The Kursk, which was lifted Monday from the Barents Sea floor by a Dutch consortium, was hauled by a huge barge to a dock at Roslyakovo ship repair plant near Murmansk.

The Giant 4 barge with the Kursk nuclear submarine hidden beneath
it is docked at the port of Roslyakovo near Murmansk, Russia. The
Kursk, which exploded and sank more than a year ago, was raised
Monday from the floor of the Barents Sea.

The Giant 4 barge with the Kursk nuclear submarine hidden beneath it is docked at the port of Roslyakovo near Murmansk, Russia. The Kursk, which exploded and sank more than a year ago, was raised Monday from the floor of the Barents Sea.

The barge slowed dramatically Wednesday as it moved along the narrow Kola Bay. When it passed the Northern Fleet's main base in Severomorsk, residents thronged the embankment and navy ships wailed their sirens.

"After anchoring, we immediately will start detailed radiation checks," said Russian Northern Fleet spokesman Vladimir Navrotsky.

The Kursk's two 190-megawatt nuclear reactors and missile arsenal have been a primary concern since the submarine sank Aug. 12, 2000, killing its entire 118-man crew.

It will take at least three days to pull the Kursk into the dock with the help of huge pontoons, then another five days to remove the barge and the pontoons and dry up the dock, Navrotsky said.

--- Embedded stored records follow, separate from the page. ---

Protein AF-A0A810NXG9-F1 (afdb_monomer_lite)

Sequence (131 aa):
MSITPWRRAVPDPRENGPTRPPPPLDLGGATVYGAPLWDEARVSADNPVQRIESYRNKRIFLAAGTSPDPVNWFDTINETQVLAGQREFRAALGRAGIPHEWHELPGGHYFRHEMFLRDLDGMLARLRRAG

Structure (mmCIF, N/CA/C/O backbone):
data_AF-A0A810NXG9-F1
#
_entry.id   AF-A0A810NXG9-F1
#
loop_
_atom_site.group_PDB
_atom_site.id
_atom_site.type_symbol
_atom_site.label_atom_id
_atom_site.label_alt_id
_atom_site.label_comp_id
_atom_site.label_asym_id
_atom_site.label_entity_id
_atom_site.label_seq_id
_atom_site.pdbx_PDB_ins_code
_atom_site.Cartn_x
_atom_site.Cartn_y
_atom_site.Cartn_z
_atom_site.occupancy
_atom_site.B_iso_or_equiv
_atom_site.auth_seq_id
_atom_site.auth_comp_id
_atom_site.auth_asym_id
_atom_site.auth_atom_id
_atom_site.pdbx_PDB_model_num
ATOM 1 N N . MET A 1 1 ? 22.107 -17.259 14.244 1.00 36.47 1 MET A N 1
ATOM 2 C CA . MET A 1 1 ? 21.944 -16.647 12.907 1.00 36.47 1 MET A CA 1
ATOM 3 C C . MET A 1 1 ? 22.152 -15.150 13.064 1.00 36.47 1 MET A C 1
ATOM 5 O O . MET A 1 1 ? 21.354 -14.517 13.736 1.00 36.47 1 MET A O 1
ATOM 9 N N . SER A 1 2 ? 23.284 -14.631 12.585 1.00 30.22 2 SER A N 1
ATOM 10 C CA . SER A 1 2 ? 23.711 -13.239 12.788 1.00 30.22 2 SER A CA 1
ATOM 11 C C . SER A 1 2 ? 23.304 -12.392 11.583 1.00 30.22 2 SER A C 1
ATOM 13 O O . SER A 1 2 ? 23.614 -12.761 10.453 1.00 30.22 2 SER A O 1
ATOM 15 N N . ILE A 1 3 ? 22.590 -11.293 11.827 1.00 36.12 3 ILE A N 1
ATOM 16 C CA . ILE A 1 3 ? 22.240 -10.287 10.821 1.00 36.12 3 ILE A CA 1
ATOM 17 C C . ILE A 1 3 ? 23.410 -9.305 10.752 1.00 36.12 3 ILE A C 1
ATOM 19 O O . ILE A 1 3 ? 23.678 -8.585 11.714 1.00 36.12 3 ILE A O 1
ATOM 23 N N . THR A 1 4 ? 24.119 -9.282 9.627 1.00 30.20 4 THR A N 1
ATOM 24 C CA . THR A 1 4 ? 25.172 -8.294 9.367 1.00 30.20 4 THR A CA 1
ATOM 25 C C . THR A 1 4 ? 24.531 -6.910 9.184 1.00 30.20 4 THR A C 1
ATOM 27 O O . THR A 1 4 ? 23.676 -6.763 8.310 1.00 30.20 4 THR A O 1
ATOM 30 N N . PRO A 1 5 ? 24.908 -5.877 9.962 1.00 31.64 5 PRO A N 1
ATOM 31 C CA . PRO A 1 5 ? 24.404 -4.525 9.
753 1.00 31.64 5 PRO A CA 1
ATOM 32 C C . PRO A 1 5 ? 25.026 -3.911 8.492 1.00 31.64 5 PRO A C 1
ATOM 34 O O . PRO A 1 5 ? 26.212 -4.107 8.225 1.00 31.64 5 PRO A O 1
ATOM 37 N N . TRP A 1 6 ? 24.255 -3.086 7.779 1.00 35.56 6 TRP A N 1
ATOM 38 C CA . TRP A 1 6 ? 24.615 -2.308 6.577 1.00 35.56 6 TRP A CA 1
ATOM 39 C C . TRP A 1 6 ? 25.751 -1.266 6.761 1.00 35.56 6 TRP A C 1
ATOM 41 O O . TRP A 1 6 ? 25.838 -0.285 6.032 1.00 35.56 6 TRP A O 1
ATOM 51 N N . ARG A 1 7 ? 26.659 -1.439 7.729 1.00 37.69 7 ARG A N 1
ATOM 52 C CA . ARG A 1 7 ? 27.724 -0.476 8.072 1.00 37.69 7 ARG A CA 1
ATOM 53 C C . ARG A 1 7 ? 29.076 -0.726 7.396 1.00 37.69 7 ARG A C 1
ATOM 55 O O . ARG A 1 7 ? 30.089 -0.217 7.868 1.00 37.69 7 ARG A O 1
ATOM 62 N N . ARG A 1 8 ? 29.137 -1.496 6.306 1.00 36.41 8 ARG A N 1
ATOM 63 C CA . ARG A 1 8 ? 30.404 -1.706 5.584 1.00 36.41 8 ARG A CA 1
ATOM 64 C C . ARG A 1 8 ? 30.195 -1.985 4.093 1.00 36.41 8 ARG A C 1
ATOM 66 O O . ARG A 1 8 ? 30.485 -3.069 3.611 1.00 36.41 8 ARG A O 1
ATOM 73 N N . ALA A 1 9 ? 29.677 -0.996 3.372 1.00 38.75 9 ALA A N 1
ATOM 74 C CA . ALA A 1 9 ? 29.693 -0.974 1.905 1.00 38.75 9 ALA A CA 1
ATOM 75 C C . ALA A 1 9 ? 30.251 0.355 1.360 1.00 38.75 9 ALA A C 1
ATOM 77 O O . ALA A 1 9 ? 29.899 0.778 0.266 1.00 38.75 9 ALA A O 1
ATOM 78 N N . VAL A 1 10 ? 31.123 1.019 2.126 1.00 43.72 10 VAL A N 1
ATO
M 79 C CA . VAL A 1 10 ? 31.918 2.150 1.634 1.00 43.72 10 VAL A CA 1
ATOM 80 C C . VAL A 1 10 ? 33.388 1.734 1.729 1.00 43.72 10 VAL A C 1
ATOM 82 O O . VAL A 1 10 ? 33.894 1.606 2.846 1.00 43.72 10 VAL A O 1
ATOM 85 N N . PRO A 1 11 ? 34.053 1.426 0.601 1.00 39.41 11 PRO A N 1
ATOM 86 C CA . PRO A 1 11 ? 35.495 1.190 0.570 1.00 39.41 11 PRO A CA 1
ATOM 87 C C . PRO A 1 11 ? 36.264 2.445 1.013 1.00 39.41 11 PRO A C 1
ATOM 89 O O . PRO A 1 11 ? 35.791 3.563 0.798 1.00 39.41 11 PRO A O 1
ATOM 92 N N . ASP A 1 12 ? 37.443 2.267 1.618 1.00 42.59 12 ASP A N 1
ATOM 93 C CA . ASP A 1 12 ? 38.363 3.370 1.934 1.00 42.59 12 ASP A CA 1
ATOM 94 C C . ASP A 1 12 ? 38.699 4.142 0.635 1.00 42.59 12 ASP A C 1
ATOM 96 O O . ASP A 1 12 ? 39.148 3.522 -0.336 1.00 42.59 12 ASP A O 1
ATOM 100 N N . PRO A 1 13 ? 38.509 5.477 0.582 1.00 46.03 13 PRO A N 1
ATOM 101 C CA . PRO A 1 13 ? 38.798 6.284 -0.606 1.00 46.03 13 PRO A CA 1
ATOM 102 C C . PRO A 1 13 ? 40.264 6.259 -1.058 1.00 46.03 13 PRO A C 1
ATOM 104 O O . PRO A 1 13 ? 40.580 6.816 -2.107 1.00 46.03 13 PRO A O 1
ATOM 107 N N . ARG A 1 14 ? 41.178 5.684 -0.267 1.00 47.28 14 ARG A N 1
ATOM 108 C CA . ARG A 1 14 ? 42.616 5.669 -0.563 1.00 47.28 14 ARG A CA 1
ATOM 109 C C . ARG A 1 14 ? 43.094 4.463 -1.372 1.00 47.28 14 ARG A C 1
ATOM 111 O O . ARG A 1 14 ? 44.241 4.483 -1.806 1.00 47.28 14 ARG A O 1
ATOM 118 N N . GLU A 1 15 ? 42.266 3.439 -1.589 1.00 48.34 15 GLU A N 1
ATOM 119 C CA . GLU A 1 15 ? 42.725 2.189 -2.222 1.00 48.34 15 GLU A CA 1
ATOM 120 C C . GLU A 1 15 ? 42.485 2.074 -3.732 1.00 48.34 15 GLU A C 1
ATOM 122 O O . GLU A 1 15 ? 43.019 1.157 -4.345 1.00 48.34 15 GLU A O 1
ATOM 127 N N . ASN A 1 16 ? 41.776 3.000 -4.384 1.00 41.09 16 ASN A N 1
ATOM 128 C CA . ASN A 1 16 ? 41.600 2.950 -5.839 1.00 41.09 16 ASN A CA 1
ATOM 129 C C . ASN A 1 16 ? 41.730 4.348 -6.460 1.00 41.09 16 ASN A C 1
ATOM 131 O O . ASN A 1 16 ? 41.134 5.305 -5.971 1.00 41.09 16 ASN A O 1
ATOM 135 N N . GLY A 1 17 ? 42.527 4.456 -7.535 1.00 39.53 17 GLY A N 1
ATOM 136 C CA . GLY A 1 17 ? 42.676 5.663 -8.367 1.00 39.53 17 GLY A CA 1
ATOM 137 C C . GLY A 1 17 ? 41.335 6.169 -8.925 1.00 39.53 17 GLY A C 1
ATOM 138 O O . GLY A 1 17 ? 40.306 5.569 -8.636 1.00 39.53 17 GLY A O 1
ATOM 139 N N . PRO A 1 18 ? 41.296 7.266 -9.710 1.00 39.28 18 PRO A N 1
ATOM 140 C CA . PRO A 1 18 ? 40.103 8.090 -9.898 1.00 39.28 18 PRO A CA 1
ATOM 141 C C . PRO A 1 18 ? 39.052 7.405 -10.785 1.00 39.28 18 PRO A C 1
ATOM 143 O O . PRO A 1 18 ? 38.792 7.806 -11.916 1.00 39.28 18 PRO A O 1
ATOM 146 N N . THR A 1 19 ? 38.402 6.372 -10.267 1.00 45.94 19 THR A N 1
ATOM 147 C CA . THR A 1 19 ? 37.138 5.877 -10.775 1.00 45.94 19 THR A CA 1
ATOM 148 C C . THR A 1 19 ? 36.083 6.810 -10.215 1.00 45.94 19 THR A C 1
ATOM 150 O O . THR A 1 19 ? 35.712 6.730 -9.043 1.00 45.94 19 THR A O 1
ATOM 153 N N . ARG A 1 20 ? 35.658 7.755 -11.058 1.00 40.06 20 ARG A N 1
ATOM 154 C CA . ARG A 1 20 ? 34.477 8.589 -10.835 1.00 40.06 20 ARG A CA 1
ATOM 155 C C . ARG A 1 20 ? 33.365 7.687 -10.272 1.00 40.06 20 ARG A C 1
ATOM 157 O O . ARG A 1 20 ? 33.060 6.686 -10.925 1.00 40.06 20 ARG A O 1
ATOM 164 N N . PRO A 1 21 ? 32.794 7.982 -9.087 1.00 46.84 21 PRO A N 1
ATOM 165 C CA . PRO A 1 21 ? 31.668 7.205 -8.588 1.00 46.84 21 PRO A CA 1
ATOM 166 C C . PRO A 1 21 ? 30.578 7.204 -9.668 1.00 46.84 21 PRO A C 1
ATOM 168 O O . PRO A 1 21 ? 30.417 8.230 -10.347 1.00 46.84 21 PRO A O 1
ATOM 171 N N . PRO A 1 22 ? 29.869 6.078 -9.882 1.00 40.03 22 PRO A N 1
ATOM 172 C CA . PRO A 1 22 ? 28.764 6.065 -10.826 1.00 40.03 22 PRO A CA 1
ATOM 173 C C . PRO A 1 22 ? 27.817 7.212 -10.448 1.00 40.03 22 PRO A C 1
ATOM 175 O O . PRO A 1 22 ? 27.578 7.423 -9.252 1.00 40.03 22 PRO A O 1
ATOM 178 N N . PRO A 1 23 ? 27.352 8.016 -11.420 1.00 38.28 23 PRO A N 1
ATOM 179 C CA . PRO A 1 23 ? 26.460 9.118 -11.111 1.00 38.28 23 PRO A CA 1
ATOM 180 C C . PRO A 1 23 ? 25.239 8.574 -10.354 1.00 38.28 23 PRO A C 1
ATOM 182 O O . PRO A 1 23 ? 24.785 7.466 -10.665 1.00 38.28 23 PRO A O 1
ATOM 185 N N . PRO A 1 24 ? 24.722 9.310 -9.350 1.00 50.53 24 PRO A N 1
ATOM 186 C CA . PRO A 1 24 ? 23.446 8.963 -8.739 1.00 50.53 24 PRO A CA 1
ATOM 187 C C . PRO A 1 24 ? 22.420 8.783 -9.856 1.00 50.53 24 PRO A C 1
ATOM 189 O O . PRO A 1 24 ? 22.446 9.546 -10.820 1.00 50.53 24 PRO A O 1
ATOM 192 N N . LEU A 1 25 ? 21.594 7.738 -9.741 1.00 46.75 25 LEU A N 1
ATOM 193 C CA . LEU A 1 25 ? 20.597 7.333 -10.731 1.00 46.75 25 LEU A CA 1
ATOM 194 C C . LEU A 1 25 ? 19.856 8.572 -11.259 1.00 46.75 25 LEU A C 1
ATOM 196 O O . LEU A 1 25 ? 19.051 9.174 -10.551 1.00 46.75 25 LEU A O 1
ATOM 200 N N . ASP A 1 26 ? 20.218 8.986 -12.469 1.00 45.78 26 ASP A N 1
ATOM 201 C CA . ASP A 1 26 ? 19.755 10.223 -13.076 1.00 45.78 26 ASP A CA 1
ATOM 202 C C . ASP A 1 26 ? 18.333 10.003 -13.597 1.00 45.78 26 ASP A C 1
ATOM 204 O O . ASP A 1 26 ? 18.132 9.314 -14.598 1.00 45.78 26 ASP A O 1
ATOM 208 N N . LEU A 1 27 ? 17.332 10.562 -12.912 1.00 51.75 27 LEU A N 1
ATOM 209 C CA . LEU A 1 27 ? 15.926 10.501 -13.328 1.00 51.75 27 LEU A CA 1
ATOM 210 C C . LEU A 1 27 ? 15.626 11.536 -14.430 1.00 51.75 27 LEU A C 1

Once it is in dry dock, officials will take out remains of the crew to prevent damaging contact with the air.

Navrotsky said officials only hope to find 30-40 bodies, because remains of the others were likely blown to dust by the powerful explosions that sank the submarine.

At least 23 Kursk sailors survived the crash for hours in the stern compartments, according to letters found when divers entered the vessel last fall and recovered 12 bodies.

Officials have said the reactors were safely shut down when the disaster occurred and leaked no radiation. But the Russian government cited the risk of a radiation leak in the rich fishing grounds of the Barents Sea as a key reason for the $65 million operation to lift the Kursk.